Three million fraud cases were reported to the FTC in 2018, and 444,602 of them involved identity theft. These reported cases (just think of how high the statistic would be if all cases were reported) amounts to the third most common type of fraud reported to the FTC.
According to The Motley Fool, of those reported cases, the largest percentage of identity theft fraud was perpetrated against California (73,668), Texas (45,030), Florida (37,797), New York (24,248) and Georgia (23,871) residents. Vermont reported the smallest number of identity theft cases. If you weigh in total population, the worst states for identity theft are Georgia, Nevada, and California.

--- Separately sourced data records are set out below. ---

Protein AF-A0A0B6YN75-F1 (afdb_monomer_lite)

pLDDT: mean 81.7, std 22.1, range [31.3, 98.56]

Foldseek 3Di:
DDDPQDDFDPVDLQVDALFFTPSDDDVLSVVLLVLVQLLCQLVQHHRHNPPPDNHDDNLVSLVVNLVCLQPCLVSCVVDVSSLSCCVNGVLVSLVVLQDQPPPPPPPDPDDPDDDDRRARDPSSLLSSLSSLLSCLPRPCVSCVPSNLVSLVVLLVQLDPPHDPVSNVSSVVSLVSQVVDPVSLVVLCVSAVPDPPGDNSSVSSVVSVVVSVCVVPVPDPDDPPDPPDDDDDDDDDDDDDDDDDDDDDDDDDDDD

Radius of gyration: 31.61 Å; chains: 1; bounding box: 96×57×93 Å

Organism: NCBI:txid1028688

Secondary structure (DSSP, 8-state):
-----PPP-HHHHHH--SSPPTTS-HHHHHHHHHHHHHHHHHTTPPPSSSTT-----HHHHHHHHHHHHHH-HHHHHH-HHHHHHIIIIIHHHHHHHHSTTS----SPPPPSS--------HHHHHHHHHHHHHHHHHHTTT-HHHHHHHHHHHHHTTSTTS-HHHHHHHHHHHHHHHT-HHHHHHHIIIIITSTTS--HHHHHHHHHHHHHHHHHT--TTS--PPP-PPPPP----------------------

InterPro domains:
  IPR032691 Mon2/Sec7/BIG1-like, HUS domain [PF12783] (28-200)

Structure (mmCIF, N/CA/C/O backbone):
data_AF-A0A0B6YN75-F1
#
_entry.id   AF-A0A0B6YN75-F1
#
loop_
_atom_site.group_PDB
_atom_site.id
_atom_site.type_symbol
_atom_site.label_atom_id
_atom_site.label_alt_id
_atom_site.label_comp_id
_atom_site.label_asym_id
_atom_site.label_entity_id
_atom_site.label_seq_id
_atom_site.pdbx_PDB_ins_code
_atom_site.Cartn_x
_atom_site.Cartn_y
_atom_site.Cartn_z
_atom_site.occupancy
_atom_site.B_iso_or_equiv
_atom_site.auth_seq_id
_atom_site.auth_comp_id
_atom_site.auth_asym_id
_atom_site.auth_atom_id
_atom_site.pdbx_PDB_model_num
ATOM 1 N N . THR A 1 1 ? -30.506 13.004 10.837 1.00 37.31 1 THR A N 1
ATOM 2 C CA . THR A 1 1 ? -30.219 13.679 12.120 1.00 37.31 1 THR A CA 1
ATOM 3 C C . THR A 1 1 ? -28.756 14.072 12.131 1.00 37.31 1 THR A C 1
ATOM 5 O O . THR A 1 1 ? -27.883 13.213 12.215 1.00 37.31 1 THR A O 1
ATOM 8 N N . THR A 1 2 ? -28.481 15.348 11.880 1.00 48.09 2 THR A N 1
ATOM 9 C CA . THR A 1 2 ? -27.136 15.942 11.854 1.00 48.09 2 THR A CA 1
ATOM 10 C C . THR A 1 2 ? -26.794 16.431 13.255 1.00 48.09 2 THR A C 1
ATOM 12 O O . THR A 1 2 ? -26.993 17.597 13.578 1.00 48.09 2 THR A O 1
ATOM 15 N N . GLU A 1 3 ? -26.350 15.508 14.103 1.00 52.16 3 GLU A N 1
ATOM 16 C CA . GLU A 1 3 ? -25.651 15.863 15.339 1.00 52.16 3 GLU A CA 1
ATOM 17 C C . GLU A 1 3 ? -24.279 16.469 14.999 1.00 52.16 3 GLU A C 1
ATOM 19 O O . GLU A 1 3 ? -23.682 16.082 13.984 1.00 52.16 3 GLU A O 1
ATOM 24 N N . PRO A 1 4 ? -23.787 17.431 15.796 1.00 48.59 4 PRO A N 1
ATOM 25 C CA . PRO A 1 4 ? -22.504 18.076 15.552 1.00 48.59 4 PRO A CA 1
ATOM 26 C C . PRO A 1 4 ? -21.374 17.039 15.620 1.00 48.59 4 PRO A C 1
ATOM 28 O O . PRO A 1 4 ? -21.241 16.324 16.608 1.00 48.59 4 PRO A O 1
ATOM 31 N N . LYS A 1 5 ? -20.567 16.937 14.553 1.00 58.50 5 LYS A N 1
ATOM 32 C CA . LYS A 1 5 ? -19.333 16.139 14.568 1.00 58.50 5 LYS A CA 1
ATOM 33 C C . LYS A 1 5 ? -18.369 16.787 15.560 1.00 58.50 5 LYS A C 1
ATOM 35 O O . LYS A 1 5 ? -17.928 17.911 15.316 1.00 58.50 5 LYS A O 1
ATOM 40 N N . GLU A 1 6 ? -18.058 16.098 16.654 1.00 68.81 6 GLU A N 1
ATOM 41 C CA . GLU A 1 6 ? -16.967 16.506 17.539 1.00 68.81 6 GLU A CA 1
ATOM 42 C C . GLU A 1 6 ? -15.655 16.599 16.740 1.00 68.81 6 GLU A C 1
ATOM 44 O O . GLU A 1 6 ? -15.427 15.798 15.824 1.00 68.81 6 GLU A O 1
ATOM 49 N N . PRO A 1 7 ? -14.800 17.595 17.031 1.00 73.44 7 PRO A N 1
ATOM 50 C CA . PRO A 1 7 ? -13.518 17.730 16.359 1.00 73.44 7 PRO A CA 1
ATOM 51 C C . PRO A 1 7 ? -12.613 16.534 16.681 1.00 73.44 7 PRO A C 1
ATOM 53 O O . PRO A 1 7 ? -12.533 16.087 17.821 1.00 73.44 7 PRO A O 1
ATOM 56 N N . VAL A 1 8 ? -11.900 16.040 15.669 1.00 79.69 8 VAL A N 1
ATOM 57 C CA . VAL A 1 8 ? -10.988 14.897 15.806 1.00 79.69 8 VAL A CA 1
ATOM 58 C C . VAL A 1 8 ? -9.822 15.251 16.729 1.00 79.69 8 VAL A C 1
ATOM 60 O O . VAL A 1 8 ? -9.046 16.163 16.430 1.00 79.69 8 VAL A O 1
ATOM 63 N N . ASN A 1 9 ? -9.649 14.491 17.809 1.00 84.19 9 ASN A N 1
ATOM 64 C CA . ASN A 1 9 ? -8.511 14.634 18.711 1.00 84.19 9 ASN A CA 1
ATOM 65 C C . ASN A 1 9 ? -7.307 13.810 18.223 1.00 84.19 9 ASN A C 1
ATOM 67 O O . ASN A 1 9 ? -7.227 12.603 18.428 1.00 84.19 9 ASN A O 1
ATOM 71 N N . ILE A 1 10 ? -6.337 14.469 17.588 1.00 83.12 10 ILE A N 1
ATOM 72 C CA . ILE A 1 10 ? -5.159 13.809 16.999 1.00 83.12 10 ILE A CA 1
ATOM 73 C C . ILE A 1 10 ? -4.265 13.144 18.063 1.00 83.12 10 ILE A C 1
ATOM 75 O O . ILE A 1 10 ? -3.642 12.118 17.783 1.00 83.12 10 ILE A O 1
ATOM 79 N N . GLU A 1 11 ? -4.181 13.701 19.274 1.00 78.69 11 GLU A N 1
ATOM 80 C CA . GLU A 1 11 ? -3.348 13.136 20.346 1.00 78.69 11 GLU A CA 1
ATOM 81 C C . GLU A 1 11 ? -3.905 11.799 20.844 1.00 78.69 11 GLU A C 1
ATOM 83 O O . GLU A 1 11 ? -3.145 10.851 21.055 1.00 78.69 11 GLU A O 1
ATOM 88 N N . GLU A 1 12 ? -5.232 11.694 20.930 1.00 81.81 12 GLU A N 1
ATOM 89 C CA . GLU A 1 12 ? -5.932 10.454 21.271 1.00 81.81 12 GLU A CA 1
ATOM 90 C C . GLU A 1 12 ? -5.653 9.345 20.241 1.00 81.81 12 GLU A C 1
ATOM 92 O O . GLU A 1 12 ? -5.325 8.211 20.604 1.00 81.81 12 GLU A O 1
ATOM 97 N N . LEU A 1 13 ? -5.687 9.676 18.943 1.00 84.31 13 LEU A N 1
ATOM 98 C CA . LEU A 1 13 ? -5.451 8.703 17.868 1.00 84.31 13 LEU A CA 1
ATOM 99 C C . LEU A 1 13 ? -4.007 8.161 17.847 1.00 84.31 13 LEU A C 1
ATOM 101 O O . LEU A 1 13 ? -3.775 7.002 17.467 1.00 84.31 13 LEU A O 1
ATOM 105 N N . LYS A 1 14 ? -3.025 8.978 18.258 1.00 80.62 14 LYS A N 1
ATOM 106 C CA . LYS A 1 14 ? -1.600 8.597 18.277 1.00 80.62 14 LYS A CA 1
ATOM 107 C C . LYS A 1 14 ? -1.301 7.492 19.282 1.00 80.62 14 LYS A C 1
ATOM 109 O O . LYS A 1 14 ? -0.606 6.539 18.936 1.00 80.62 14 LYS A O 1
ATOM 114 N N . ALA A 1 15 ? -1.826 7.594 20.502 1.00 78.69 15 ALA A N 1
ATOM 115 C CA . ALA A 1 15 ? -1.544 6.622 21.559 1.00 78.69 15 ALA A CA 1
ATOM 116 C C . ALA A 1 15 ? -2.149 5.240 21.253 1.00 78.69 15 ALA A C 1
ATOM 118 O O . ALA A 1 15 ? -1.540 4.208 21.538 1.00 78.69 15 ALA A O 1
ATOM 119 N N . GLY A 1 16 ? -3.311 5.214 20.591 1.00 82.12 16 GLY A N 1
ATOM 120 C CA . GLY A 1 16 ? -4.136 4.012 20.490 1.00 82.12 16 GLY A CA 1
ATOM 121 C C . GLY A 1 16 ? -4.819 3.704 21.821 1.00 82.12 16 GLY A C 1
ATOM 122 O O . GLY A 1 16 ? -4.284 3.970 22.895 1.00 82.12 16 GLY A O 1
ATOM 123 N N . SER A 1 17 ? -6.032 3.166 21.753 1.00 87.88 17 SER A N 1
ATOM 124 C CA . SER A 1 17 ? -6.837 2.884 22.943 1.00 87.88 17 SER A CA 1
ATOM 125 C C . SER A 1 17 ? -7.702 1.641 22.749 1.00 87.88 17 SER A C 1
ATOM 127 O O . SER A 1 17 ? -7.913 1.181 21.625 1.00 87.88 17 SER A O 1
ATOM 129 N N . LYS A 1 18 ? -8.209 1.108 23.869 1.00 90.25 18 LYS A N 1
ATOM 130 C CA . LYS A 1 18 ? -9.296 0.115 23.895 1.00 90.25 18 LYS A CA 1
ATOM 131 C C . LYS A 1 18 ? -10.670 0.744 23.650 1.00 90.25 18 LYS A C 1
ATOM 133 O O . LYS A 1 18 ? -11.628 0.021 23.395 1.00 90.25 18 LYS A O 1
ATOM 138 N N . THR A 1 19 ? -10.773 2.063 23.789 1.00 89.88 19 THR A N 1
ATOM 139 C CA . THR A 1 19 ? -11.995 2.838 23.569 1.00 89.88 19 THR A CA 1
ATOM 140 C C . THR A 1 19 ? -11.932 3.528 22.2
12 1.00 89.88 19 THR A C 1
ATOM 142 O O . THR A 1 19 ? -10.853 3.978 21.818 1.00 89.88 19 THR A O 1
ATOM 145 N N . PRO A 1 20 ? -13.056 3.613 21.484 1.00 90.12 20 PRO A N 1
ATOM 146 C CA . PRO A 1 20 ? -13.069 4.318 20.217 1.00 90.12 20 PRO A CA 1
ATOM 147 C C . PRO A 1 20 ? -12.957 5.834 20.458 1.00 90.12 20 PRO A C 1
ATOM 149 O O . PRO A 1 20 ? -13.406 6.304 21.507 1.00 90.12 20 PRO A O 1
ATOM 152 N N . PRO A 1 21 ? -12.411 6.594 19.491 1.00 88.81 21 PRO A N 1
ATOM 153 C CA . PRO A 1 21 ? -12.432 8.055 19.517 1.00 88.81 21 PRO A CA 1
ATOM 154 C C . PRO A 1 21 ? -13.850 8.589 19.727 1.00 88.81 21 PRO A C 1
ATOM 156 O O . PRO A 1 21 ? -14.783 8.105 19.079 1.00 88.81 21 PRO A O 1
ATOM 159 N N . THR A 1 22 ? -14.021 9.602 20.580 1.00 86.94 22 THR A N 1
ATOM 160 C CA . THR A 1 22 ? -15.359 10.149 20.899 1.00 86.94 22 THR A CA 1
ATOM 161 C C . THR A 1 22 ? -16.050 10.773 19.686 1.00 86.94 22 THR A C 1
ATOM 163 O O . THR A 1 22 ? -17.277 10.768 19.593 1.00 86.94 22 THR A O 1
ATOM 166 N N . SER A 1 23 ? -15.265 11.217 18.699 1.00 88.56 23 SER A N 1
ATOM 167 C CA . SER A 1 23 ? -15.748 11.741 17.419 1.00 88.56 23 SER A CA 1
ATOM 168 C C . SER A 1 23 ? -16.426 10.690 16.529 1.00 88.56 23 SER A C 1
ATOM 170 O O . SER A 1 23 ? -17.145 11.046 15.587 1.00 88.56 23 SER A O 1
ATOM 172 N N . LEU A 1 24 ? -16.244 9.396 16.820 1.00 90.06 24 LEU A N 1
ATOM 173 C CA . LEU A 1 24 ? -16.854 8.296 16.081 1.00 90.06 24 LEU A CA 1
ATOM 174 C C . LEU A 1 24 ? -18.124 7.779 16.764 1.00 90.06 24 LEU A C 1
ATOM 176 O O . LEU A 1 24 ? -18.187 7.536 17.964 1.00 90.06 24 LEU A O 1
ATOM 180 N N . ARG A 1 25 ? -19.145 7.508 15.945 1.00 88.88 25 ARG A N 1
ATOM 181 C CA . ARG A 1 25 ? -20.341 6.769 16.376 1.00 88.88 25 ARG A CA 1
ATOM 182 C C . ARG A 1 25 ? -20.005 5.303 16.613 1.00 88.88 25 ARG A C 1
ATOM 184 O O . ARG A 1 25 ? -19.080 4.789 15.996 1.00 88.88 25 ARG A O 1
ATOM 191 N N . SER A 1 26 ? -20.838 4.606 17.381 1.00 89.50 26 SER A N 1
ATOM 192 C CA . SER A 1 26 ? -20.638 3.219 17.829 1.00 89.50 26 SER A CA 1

Another interesting fact pointed out by The Motley Fool report is that individuals between the ages of 30 and 39 were targeted the most according to statistics of the FTC. Credit card fraud was the most common type of identity theft, stemming from data breaches affecting close to 450 million records in 2018. Hacking was the primary cause of data breaches in 2018.
The assumptions gathered from the report is that hacking is causing data breaches, and data breaches cause credit card fraud and identity theft. Although as a consumer, we have little control over the security measures of companies that we provide our personal information to or even know what measures are being taken to prevent hacking incidents, we can take some steps to try to protect ourselves in the inevitable event that our personal information is breached. Suggestions include monitoring our credit history and obtaining a free credit report every year to confirm that no new accounts have been opened in our name, placing a fraud alert or credit freeze on our credit accounts and using use two factor authentication whenever possible.
Happy holidays from our Data Privacy + Cybersecurity team here at Robinson+Cole. Be vigilant when using credit cards for all of that holiday shopping!